From the line with "ATOM 367 O O" through the last line of the records below, both ends included, transcribe only those lines, exactly, and omit the pictures.

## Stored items
----

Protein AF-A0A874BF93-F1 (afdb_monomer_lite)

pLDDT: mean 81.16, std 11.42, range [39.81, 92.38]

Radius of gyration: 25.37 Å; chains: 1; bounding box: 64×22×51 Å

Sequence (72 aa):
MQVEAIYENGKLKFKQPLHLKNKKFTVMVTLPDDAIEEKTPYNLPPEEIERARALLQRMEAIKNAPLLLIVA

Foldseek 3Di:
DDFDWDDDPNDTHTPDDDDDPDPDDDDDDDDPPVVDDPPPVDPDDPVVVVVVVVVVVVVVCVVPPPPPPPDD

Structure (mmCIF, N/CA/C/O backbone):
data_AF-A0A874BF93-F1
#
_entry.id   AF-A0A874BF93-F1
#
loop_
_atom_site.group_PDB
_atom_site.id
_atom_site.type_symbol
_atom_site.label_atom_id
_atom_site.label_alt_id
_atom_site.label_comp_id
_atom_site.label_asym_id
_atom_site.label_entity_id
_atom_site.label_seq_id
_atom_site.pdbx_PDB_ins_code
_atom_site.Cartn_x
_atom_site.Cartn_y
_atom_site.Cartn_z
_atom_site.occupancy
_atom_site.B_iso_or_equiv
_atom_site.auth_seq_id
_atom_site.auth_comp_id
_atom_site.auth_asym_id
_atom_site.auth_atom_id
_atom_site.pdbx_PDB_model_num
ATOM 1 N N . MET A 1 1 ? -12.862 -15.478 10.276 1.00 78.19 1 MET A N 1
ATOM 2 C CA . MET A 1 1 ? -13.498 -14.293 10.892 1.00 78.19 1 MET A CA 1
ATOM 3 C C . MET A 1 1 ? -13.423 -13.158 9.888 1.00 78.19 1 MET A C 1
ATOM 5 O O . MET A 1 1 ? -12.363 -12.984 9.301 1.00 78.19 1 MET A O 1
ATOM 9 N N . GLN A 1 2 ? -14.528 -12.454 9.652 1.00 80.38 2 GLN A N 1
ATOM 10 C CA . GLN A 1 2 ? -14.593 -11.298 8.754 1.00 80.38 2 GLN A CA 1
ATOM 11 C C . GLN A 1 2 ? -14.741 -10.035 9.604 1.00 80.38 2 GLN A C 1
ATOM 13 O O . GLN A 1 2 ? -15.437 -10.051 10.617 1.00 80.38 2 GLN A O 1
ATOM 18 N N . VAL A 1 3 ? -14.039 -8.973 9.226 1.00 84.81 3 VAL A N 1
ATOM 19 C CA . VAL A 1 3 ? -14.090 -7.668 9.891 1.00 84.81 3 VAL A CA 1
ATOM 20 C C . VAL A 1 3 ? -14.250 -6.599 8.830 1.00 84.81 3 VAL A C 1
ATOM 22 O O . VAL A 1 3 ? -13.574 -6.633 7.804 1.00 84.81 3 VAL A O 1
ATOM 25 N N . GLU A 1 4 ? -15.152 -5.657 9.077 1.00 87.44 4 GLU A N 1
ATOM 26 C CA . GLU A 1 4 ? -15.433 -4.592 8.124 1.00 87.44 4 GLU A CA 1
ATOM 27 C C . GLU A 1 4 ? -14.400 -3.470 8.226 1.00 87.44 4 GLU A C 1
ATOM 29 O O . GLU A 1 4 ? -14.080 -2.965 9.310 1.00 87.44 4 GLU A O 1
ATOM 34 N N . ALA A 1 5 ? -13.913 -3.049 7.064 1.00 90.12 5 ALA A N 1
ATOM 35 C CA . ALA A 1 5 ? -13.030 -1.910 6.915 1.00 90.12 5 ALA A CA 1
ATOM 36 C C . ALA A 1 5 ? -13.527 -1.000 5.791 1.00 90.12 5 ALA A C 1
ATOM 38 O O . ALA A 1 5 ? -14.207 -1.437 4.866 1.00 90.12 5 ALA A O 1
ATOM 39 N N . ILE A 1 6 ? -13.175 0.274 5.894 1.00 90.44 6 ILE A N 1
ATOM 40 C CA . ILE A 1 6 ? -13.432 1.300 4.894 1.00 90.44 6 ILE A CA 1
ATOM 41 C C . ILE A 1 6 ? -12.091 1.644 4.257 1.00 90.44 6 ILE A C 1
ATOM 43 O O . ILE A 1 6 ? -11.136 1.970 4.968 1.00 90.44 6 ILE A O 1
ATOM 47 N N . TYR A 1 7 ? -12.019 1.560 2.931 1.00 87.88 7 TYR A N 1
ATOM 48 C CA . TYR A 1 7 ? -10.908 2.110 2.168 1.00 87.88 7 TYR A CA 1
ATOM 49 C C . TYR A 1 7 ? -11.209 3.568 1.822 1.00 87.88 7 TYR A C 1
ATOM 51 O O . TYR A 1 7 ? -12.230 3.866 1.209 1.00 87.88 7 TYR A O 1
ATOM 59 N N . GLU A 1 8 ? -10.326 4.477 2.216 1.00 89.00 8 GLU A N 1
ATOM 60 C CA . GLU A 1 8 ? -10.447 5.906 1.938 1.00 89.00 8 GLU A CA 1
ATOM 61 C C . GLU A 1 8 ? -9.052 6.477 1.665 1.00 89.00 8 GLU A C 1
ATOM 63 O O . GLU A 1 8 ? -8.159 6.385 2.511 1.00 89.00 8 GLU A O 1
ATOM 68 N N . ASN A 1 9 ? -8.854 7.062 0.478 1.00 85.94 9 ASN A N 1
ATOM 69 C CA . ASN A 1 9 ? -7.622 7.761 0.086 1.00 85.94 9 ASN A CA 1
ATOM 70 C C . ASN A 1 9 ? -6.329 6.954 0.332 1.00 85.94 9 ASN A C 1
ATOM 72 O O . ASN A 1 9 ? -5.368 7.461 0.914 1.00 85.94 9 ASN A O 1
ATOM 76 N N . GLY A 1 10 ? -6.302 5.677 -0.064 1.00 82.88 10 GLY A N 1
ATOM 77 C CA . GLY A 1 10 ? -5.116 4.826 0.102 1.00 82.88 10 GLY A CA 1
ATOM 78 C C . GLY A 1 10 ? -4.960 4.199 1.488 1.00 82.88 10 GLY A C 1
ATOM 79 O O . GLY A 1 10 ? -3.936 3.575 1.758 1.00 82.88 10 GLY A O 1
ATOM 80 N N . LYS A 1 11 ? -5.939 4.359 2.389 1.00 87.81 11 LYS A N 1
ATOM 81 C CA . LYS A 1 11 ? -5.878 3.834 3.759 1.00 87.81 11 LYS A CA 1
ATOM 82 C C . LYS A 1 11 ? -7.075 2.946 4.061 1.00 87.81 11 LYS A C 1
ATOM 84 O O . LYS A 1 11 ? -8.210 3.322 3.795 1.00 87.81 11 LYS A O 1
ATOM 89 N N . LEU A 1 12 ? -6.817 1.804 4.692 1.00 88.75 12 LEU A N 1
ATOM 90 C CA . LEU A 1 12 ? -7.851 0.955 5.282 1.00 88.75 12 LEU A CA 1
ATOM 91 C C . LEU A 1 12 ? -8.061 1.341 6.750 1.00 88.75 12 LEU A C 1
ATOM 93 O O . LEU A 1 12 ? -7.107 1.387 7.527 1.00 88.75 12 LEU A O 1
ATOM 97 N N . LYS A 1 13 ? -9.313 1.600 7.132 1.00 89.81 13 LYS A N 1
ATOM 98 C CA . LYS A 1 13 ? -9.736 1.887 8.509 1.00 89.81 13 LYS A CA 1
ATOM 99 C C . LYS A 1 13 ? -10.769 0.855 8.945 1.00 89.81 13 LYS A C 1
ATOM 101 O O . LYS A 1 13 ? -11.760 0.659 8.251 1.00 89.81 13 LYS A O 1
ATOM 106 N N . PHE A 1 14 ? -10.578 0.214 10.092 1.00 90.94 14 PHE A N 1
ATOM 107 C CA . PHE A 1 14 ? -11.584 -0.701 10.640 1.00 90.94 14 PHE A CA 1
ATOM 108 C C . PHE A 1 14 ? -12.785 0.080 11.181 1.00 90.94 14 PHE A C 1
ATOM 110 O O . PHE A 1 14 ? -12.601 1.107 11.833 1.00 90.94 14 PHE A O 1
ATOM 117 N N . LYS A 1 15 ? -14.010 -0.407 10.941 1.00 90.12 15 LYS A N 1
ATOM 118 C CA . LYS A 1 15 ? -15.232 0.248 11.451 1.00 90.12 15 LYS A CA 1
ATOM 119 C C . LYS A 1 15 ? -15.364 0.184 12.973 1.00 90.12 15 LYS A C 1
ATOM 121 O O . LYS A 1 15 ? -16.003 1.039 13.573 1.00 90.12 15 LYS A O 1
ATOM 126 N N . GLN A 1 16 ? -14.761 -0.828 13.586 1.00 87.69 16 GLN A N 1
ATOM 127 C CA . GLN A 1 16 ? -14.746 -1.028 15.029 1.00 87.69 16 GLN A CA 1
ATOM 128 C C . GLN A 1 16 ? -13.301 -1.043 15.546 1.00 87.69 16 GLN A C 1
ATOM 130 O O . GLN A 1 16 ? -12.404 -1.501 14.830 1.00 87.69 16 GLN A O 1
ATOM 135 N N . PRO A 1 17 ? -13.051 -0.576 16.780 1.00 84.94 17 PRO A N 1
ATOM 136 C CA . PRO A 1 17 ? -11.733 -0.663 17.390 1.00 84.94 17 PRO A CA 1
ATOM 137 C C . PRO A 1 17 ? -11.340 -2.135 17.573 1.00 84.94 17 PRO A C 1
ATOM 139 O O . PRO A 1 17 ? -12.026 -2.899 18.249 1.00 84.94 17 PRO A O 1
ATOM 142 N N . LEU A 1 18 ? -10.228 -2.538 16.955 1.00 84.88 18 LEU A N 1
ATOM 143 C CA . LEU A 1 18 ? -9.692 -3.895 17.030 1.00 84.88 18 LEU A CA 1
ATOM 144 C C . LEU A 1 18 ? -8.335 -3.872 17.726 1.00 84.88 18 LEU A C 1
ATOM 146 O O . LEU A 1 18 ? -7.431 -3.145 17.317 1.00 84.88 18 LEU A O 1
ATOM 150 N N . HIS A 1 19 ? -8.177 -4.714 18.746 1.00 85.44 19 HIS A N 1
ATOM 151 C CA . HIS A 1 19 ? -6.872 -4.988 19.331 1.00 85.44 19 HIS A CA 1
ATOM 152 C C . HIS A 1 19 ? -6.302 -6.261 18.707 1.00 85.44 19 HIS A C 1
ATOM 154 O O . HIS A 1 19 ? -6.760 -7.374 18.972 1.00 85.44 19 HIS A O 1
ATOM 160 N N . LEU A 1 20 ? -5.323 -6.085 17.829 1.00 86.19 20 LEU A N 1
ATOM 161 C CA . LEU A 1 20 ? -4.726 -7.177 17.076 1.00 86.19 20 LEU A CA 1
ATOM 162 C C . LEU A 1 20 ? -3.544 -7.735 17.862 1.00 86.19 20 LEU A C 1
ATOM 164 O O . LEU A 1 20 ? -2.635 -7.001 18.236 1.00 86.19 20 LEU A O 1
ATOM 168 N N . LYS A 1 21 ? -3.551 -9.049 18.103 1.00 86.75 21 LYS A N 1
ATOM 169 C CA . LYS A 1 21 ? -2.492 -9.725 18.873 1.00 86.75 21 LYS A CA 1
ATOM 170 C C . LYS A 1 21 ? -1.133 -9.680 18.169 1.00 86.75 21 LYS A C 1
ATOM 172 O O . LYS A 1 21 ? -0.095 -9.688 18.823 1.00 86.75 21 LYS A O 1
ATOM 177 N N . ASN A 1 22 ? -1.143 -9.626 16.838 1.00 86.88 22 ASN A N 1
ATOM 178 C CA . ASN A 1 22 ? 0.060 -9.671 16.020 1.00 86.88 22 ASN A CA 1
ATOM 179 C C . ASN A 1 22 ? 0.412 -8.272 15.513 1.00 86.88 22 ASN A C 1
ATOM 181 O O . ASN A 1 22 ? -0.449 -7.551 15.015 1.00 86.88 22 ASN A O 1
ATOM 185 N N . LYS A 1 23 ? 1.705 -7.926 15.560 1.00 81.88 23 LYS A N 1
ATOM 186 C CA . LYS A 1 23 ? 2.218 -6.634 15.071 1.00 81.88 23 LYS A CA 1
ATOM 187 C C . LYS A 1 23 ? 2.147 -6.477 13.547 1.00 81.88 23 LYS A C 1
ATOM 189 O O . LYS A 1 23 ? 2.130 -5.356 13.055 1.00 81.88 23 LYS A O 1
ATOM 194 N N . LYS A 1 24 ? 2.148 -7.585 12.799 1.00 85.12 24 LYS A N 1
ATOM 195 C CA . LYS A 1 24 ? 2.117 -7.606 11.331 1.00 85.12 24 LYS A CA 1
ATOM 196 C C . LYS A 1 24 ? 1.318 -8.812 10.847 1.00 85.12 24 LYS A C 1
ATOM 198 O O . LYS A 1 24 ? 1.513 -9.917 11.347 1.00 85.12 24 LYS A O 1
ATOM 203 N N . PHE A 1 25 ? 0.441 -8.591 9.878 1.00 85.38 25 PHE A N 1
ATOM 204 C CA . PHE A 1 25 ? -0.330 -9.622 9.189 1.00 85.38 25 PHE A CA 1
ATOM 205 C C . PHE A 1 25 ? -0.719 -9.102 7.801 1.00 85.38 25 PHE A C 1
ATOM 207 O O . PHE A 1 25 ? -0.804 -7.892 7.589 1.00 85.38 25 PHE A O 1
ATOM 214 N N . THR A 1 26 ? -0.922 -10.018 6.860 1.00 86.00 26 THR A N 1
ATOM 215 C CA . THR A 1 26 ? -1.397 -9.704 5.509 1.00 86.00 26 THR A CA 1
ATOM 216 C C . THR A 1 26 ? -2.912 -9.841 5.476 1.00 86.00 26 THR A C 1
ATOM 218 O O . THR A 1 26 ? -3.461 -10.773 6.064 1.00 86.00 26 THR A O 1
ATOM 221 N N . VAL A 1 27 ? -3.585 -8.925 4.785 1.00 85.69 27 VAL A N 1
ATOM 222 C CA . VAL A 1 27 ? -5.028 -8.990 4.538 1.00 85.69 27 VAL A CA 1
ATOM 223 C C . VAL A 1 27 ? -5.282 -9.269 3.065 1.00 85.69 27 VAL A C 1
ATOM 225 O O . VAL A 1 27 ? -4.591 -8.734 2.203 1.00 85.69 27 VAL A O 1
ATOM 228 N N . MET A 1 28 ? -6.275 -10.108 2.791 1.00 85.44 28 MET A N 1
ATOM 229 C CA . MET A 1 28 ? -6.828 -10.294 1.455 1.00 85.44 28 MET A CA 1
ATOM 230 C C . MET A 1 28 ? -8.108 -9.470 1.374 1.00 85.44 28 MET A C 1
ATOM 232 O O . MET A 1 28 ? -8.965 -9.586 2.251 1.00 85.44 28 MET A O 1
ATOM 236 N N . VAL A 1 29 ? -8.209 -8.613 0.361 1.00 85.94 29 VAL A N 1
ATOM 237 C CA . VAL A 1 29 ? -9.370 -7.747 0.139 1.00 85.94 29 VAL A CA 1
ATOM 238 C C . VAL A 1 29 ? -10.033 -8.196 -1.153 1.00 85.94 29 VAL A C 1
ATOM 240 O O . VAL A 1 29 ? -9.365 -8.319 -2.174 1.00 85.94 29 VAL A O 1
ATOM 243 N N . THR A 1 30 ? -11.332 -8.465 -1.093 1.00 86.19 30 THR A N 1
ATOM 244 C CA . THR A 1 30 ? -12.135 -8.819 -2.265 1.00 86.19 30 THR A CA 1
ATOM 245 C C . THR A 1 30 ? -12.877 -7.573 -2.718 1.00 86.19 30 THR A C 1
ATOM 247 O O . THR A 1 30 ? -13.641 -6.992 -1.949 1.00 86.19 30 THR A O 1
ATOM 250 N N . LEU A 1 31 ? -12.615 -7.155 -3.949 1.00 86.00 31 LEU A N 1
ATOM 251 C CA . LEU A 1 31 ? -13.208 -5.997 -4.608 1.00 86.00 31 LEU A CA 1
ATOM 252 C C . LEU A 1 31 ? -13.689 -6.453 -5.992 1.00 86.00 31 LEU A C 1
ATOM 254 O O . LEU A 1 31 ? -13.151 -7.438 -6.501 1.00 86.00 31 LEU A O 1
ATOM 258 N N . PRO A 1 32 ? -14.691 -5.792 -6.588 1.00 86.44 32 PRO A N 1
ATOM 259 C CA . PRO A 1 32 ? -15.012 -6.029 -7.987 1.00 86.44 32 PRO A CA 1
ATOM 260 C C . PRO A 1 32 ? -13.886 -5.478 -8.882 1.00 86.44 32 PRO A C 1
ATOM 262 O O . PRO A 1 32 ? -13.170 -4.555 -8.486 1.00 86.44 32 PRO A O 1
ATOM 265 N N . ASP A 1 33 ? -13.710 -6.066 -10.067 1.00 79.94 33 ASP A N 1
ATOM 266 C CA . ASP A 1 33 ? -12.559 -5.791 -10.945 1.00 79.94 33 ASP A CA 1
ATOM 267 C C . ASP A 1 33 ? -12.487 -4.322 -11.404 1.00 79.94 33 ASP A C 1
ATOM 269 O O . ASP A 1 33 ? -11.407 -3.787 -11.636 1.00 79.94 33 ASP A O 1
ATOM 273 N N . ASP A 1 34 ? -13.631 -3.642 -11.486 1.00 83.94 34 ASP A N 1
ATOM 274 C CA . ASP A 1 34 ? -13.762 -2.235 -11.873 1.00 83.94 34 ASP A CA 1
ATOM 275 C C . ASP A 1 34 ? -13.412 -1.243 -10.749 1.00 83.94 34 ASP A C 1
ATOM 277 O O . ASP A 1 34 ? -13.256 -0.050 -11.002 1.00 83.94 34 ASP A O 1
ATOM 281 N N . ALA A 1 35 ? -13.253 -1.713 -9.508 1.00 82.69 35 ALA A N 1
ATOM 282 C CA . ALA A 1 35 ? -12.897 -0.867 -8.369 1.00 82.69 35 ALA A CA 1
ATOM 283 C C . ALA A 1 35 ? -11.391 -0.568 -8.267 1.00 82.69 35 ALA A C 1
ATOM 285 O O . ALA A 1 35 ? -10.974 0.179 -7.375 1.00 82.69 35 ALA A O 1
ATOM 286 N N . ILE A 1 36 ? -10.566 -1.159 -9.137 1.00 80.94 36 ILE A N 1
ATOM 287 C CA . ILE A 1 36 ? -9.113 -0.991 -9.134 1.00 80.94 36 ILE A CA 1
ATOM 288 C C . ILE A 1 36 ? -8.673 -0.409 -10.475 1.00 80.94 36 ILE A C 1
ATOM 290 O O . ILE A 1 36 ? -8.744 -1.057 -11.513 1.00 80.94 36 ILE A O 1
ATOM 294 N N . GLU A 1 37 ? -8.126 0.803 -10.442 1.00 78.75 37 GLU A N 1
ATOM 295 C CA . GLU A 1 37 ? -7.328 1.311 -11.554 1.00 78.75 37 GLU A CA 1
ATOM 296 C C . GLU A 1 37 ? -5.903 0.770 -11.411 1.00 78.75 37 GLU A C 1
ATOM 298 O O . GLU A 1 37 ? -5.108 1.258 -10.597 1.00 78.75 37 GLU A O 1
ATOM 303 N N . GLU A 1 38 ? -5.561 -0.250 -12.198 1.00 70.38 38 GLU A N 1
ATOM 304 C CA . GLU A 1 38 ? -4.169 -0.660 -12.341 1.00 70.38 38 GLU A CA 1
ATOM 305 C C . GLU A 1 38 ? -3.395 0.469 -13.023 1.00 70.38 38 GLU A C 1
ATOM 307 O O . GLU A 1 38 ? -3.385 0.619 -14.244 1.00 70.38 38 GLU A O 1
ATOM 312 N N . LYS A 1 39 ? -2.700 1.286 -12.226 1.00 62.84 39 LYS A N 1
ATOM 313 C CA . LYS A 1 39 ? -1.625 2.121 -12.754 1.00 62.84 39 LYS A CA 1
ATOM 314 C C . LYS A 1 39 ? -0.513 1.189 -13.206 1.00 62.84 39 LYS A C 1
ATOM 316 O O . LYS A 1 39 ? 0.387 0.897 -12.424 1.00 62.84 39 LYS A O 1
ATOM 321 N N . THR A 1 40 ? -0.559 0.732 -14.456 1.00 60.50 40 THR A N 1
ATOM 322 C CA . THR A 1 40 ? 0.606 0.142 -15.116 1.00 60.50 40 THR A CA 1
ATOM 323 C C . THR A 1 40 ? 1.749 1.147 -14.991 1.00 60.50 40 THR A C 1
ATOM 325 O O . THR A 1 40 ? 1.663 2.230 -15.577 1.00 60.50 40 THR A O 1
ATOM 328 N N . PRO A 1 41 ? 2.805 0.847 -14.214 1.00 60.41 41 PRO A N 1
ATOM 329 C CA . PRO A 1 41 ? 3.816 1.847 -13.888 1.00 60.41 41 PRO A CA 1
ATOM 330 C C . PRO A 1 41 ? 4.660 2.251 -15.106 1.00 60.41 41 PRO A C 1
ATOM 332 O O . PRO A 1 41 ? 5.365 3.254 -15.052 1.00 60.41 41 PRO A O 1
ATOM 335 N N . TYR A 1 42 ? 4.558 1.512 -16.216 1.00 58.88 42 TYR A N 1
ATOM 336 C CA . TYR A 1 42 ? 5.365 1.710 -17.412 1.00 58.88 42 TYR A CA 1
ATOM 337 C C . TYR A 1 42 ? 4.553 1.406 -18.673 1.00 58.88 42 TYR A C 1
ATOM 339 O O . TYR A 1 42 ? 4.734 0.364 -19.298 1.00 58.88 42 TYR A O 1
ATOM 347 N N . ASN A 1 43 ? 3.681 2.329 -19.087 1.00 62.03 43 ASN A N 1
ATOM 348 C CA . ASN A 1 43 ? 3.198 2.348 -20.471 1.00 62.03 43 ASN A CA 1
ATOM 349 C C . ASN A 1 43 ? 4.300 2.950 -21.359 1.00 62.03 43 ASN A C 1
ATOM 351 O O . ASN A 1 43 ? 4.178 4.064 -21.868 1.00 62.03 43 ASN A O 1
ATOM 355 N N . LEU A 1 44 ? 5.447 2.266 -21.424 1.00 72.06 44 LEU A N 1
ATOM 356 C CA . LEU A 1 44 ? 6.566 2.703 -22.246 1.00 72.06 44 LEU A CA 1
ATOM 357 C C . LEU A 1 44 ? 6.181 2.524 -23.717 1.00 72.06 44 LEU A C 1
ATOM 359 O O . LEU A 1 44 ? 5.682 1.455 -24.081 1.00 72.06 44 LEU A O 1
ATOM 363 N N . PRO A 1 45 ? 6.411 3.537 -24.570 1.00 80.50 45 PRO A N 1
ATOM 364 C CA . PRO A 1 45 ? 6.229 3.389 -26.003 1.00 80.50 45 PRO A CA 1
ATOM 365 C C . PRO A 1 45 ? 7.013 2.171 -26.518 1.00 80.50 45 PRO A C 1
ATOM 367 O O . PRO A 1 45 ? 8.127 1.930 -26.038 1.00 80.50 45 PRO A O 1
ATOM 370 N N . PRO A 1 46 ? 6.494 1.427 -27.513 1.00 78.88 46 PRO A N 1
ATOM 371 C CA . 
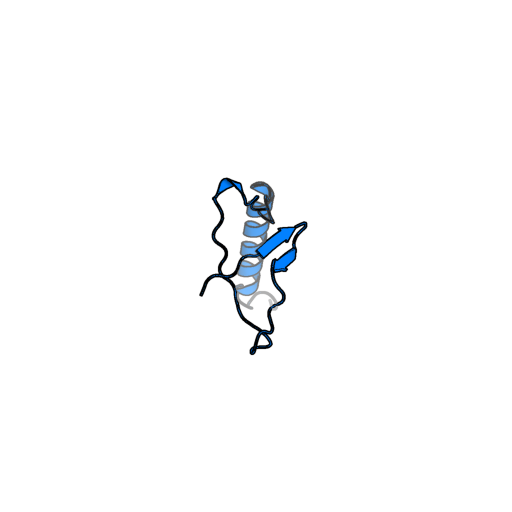PRO A 1 46 ? 7.194 0.281 -28.097 1.00 78.88 46 PRO A CA 1
ATOM 372 C C . PRO A 1 46 ? 8.642 0.603 -28.501 1.00 78.88 46 PRO A C 1
ATOM 374 O O . PRO A 1 46 ? 9.543 -0.198 -28.272 1.00 78.88 46 PRO A O 1
ATOM 377 N N . GLU A 1 47 ? 8.882 1.823 -28.985 1.00 84.44 47 GLU A N 1
ATOM 378 C CA . GLU A 1 47 ? 10.206 2.322 -29.369 1.00 84.44 47 GLU A CA 1
ATOM 379 C C . GLU A 1 47 ? 11.222 2.374 -28.214 1.00 84.44 47 GLU A C 1
ATOM 381 O O . GLU A 1 47 ? 12.420 2.183 -28.428 1.00 84.44 47 GLU A O 1
ATOM 386 N N . GLU A 1 48 ? 10.781 2.651 -26.984 1.00 83.94 48 GLU A N 1
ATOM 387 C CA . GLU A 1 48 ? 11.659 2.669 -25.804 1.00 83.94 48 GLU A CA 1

----

## Result
ATOM 367 O O . PRO A 1 45 ? 8.127 1.930 -26.038 1.00 80.50 45 PRO A O 1
ATOM 370 N N . PRO A 1 46 ? 6.494 1.427 -27.513 1.00 78.88 46 PRO A N 1
ATOM 371 C CA . 
PRO A 1 46 ? 7.194 0.281 -28.097 1.00 78.88 46 PRO A CA 1
ATOM 372 C C . PRO A 1 46 ? 8.642 0.603 -28.501 1.00 78.88 46 PRO A C 1
ATOM 374 O O . PRO A 1 46 ? 9.543 -0.198 -28.272 1.00 78.88 46 PRO A O 1
ATOM 377 N N . GLU A 1 47 ? 8.882 1.823 -28.985 1.00 84.44 47 GLU A N 1
ATOM 378 C CA . GLU A 1 47 ? 10.206 2.322 -29.369 1.00 84.44 47 GLU A CA 1
ATOM 379 C C . GLU A 1 47 ? 11.222 2.374 -28.214 1.00 84.44 47 GLU A C 1
ATOM 381 O O . GLU A 1 47 ? 12.420 2.183 -28.428 1.00 84.44 47 GLU A O 1
ATOM 386 N N . GLU A 1 48 ? 10.781 2.651 -26.984 1.00 83.94 48 GLU A N 1
ATOM 387 C CA . GLU A 1 48 ? 11.659 2.669 -25.804 1.00 83.94 48 GLU A CA 1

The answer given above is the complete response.